Reproduce exactly the lines of the material beneath, from the line that contains "ATOM 124 O O" to the line that contains "ATOM 176 C C", both included, and no other lines.

---

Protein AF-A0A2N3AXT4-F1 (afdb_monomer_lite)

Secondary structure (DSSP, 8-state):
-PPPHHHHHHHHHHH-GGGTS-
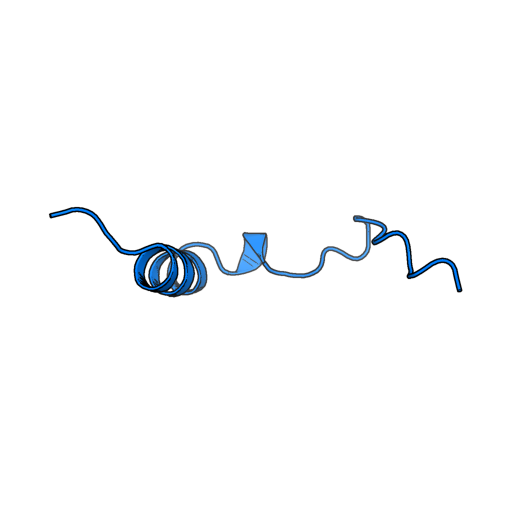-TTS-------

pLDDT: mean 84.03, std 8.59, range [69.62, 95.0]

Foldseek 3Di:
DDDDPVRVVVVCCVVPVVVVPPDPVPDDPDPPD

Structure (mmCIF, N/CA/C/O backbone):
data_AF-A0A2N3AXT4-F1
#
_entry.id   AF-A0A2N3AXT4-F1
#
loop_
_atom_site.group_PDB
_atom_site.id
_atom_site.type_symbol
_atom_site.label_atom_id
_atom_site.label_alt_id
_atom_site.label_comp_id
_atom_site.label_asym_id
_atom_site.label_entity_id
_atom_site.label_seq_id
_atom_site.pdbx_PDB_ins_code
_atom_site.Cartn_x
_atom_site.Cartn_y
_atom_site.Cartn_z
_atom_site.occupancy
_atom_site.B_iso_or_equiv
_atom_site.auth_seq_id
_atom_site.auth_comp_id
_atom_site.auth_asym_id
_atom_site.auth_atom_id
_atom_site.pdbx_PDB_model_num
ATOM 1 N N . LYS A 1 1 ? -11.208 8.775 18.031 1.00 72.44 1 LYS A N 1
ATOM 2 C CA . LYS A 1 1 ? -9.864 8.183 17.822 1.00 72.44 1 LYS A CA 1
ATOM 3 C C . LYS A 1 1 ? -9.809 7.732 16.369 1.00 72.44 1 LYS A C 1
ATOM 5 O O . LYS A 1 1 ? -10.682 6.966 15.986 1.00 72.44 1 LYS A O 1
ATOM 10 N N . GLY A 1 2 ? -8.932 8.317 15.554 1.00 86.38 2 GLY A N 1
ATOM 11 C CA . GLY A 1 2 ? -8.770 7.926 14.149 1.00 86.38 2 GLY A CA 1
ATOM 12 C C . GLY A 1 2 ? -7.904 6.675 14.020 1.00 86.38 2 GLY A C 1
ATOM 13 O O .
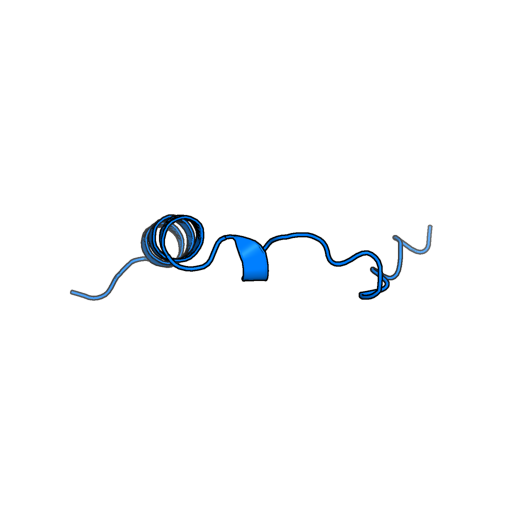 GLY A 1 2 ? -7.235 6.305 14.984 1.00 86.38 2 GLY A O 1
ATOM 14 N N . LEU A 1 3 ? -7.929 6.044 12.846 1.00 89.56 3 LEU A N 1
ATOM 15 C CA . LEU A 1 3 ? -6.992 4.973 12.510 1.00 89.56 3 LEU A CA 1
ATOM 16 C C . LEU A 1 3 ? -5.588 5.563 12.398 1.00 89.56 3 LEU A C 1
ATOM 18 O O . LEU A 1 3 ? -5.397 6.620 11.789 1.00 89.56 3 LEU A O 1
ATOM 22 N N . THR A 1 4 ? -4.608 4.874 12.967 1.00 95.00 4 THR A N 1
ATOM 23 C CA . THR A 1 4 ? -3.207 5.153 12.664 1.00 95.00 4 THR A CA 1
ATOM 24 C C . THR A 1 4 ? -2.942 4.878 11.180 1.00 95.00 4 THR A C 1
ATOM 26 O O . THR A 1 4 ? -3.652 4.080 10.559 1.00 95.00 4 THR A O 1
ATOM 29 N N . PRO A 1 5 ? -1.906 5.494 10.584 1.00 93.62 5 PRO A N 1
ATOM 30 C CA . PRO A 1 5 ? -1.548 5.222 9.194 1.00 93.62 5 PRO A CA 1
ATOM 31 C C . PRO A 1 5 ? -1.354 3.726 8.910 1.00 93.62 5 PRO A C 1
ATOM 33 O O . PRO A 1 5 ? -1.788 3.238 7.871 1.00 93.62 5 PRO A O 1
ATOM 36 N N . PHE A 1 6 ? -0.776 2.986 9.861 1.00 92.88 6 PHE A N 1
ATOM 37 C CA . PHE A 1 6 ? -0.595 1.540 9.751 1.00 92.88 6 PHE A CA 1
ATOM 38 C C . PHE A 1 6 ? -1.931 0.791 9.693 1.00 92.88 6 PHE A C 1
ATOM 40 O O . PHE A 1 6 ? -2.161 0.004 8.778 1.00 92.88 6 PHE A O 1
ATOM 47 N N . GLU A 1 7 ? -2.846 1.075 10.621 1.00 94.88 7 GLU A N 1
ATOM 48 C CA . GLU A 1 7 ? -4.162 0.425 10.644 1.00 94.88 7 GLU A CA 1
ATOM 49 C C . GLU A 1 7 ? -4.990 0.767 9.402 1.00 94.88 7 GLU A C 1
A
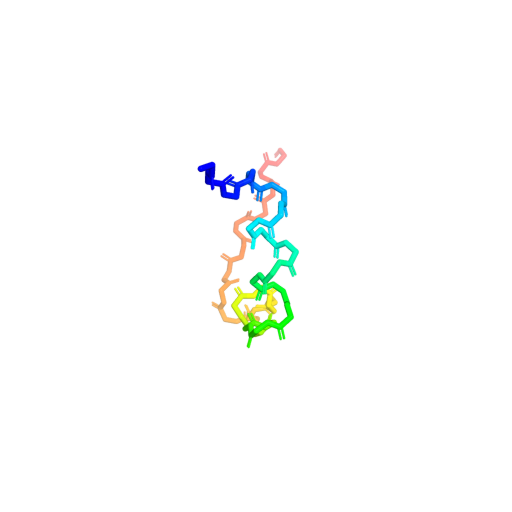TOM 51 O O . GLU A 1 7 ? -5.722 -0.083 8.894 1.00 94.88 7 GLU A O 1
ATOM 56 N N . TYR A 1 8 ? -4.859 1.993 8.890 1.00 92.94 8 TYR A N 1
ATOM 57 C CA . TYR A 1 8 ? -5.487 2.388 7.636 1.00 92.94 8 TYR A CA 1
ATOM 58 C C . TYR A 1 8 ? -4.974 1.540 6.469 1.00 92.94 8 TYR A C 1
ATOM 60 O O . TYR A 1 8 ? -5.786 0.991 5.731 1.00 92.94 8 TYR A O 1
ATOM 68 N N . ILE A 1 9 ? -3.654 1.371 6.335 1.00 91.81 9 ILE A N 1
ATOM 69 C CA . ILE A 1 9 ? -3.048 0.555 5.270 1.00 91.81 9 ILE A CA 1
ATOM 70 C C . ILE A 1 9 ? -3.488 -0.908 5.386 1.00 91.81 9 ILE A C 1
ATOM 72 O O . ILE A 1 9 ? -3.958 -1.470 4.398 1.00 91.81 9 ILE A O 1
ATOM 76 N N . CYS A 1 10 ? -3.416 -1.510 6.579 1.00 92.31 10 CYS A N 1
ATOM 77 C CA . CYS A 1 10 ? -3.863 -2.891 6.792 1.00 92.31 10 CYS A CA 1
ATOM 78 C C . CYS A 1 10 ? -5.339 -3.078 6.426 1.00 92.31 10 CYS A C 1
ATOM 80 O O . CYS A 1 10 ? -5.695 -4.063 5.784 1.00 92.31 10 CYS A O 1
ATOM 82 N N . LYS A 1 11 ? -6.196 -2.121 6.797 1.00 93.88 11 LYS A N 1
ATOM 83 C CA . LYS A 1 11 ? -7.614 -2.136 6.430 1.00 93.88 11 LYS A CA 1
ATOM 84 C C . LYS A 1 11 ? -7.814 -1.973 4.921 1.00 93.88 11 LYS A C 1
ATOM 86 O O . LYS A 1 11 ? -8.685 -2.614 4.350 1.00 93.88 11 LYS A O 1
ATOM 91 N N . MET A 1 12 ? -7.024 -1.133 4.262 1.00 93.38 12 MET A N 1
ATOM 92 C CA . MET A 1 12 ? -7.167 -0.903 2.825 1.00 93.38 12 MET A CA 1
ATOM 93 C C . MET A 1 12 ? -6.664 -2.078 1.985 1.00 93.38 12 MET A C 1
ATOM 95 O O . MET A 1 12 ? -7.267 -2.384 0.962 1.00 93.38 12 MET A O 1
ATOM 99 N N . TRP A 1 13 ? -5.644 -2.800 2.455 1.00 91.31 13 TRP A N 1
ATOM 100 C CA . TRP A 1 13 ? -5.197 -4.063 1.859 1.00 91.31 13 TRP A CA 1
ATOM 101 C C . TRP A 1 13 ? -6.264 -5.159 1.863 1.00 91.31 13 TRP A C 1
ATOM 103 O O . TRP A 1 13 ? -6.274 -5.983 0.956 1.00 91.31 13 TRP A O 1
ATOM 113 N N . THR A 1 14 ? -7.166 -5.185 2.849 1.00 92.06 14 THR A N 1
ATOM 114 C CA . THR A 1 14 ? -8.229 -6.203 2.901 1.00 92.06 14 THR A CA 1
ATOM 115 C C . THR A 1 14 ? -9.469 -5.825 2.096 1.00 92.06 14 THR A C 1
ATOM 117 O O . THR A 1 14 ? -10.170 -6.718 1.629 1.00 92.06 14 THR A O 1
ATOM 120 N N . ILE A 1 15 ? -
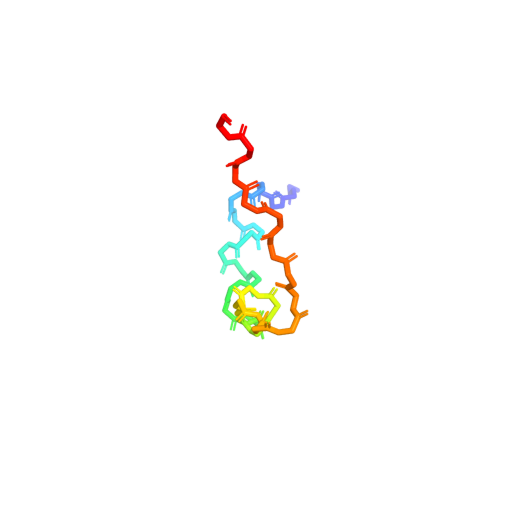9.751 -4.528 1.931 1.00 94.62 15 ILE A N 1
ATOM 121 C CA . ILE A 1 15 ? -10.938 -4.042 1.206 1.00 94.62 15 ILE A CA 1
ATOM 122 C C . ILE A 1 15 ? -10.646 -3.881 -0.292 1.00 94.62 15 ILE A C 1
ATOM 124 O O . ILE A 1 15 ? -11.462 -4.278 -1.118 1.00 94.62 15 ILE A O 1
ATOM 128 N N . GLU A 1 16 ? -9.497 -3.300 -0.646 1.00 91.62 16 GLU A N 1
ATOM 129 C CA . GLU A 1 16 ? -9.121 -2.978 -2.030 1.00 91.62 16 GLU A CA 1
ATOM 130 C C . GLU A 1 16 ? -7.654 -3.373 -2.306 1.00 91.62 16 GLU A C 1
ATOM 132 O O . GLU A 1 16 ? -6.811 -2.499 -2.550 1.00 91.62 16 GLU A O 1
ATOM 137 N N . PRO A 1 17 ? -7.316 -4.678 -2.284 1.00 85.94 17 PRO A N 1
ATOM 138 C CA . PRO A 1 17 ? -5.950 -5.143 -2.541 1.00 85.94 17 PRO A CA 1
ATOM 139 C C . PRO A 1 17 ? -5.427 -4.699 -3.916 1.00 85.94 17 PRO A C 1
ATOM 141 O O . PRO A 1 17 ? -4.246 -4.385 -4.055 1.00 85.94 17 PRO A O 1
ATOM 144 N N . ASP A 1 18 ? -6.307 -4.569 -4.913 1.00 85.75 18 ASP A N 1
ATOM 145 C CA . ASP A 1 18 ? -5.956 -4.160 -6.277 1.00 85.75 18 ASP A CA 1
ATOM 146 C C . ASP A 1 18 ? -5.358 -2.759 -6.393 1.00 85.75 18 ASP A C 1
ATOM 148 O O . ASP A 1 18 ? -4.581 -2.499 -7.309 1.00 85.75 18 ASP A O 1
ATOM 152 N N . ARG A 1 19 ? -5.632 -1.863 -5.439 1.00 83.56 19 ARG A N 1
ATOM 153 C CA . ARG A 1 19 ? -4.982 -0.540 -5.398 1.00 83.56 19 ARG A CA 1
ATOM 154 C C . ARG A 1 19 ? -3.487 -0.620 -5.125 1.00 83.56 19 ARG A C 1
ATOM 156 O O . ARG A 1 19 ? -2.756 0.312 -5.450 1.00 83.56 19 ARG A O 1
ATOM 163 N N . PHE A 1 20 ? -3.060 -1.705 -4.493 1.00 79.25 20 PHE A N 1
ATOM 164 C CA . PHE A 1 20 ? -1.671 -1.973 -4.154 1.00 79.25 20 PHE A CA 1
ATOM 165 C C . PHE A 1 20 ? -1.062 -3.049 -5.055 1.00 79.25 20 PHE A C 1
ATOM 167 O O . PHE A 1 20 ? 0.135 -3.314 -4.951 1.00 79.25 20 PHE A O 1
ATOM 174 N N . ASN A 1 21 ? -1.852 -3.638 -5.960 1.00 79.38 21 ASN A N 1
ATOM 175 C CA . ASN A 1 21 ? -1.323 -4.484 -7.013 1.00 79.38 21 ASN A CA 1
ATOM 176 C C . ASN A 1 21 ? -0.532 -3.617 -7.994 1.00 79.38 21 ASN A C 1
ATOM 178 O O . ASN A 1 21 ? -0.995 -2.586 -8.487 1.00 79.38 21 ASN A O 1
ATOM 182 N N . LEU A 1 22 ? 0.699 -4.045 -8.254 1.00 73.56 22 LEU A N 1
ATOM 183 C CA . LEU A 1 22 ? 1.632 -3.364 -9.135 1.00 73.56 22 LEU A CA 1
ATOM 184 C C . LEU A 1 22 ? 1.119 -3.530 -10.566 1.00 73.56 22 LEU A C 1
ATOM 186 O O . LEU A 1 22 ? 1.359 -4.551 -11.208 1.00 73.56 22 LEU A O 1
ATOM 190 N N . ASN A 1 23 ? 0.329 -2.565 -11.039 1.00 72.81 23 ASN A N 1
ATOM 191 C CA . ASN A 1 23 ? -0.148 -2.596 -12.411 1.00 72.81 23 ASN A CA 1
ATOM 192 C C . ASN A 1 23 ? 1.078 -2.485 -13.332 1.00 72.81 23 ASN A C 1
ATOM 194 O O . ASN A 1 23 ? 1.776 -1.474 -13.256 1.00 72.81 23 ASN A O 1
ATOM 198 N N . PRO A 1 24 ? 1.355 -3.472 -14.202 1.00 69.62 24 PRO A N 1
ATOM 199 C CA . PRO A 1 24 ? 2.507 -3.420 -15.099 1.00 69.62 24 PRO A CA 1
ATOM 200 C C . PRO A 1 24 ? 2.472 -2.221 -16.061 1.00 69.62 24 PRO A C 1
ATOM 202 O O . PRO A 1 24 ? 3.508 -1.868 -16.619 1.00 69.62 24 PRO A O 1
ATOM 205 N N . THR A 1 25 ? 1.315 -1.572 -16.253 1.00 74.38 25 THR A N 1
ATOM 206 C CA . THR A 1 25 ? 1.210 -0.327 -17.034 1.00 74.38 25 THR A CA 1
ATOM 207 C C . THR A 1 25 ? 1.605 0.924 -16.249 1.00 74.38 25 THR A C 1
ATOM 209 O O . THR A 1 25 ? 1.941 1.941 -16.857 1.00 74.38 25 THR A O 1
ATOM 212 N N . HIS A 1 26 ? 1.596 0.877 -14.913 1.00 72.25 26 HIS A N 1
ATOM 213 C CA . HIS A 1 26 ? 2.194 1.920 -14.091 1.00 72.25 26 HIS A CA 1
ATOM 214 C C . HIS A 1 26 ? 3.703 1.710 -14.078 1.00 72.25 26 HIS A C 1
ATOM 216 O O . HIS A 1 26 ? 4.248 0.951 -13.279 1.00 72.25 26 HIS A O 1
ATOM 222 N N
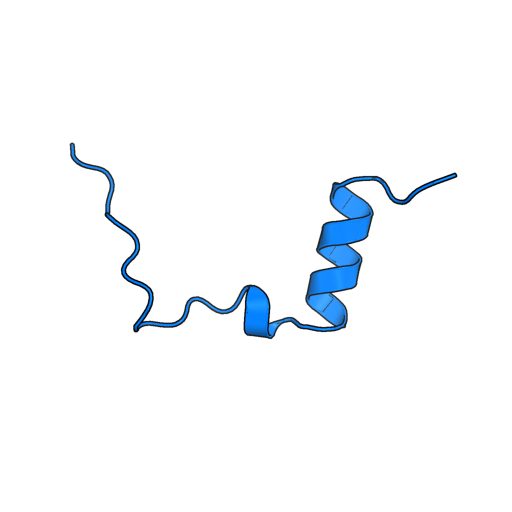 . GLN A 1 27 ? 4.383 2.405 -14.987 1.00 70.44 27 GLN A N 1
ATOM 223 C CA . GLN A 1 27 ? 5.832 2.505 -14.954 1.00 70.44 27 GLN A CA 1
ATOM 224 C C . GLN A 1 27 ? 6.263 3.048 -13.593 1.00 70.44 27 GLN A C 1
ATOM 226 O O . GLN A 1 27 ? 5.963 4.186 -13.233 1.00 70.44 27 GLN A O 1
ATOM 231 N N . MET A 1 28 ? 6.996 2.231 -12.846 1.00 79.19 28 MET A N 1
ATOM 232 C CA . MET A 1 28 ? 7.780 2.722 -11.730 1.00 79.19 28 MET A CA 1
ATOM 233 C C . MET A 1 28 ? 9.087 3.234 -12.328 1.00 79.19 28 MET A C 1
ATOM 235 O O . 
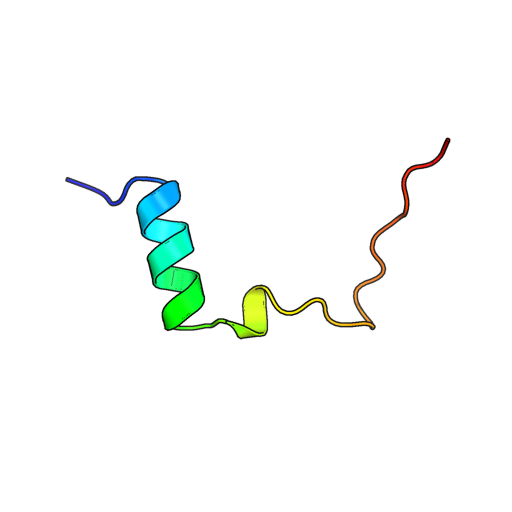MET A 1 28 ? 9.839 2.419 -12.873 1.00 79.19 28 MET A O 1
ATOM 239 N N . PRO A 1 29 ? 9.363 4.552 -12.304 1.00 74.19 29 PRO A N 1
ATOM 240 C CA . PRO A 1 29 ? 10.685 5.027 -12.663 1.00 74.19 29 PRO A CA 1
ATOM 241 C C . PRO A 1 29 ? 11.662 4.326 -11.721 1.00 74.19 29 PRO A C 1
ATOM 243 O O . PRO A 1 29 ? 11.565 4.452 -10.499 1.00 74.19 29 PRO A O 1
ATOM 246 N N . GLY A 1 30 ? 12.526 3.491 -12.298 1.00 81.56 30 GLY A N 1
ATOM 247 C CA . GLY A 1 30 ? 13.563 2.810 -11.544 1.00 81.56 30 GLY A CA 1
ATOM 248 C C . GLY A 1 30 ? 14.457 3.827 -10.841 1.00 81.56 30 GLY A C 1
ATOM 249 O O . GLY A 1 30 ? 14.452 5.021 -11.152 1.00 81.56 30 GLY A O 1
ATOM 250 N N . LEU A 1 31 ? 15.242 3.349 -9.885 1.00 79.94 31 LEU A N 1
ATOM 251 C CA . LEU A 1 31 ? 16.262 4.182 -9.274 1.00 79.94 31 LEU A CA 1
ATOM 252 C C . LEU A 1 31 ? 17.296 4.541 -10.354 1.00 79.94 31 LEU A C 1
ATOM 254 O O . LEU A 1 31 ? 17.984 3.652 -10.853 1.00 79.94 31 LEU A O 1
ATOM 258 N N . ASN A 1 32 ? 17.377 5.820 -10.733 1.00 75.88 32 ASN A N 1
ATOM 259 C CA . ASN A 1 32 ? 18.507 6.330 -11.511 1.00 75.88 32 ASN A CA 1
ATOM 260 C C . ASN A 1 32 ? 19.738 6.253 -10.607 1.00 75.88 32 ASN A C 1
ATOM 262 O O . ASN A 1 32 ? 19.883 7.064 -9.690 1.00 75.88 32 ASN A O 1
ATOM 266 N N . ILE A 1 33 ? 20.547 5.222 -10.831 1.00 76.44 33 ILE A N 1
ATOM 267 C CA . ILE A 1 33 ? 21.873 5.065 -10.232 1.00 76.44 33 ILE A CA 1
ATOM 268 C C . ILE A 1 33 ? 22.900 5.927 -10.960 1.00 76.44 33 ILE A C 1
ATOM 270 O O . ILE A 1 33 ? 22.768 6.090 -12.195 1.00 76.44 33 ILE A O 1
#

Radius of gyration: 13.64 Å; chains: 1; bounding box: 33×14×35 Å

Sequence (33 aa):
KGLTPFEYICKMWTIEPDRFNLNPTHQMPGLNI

---

> Answer space
ATOM 124 O O . ILE A 1 15 ? -11.462 -4.278 -1.118 1.00 94.62 15 ILE A O 1
ATOM 128 N N . GLU A 1 16 ? -9.497 -3.300 -0.646 1.00 91.62 16 GLU A N 1
ATOM 129 C CA . GLU A 1 16 ? -9.121 -2.978 -2.030 1.00 91.62 16 GLU A CA 1
ATOM 130 C C . GLU A 1 16 ? -7.654 -3.373 -2.306 1.00 91.62 16 GLU A C 1
ATOM 132 O O . GLU A 1 16 ? -6.811 -2.499 -2.550 1.00 91.62 16 GLU A O 1
ATOM 137 N N . PRO A 1 17 ? -7.316 -4.678 -2.284 1.00 85.94 17 PRO A N 1
ATOM 138 C CA . PRO A 1 17 ? -5.950 -5.143 -2.541 1.00 85.94 17 PRO A CA 1
ATOM 139 C C . PRO A 1 17 ? -5.427 -4.699 -3.916 1.00 85.94 17 PRO A C 1
ATOM 141 O O . PRO A 1 17 ? -4.246 -4.385 -4.055 1.00 85.94 17 PRO A O 1
ATOM 144 N N . ASP A 1 18 ? -6.307 -4.569 -4.913 1.00 85.75 18 ASP A N 1
ATOM 145 C CA . ASP A 1 18 ? -5.956 -4.160 -6.277 1.00 85.75 18 ASP A CA 1
ATOM 146 C C . ASP A 1 18 ? -5.358 -2.759 -6.393 1.00 85.75 18 ASP A C 1
ATOM 148 O O . ASP A 1 18 ? -4.581 -2.499 -7.309 1.00 85.75 18 ASP A O 1
ATOM 152 N N . ARG A 1 19 ? -5.632 -1.863 -5.439 1.00 83.56 19 ARG A N 1
ATOM 153 C CA . ARG A 1 19 ? -4.982 -0.540 -5.398 1.00 83.56 19 ARG A CA 1
ATOM 154 C C . ARG A 1 19 ? -3.487 -0.620 -5.125 1.00 83.56 19 ARG A C 1
ATOM 156 O O . ARG A 1 19 ? -2.756 0.312 -5.450 1.00 83.56 19 ARG A O 1
ATOM 163 N N . PHE A 1 20 ? -3.060 -1.705 -4.493 1.00 79.25 20 PHE A N 1
ATOM 164 C CA . PHE A 1 20 ? -1.671 -1.973 -4.154 1.00 79.25 20 PHE A CA 1
ATOM 165 C C . PHE A 1 20 ? -1.062 -3.049 -5.055 1.00 79.25 20 PHE A C 1
ATOM 167 O O . PHE A 1 20 ? 0.135 -3.314 -4.951 1.00 79.25 20 PHE A O 1
ATOM 174 N N . ASN A 1 21 ? -1.852 -3.638 -5.960 1.00 79.38 21 ASN A N 1
ATOM 175 C CA . ASN A 1 21 ? -1.323 -4.484 -7.013 1.00 79.38 21 ASN A CA 1
ATOM 176 C C . ASN A 1 21 ? -0.532 -3.617 -7.994 1.00 79.38 21 ASN A C 1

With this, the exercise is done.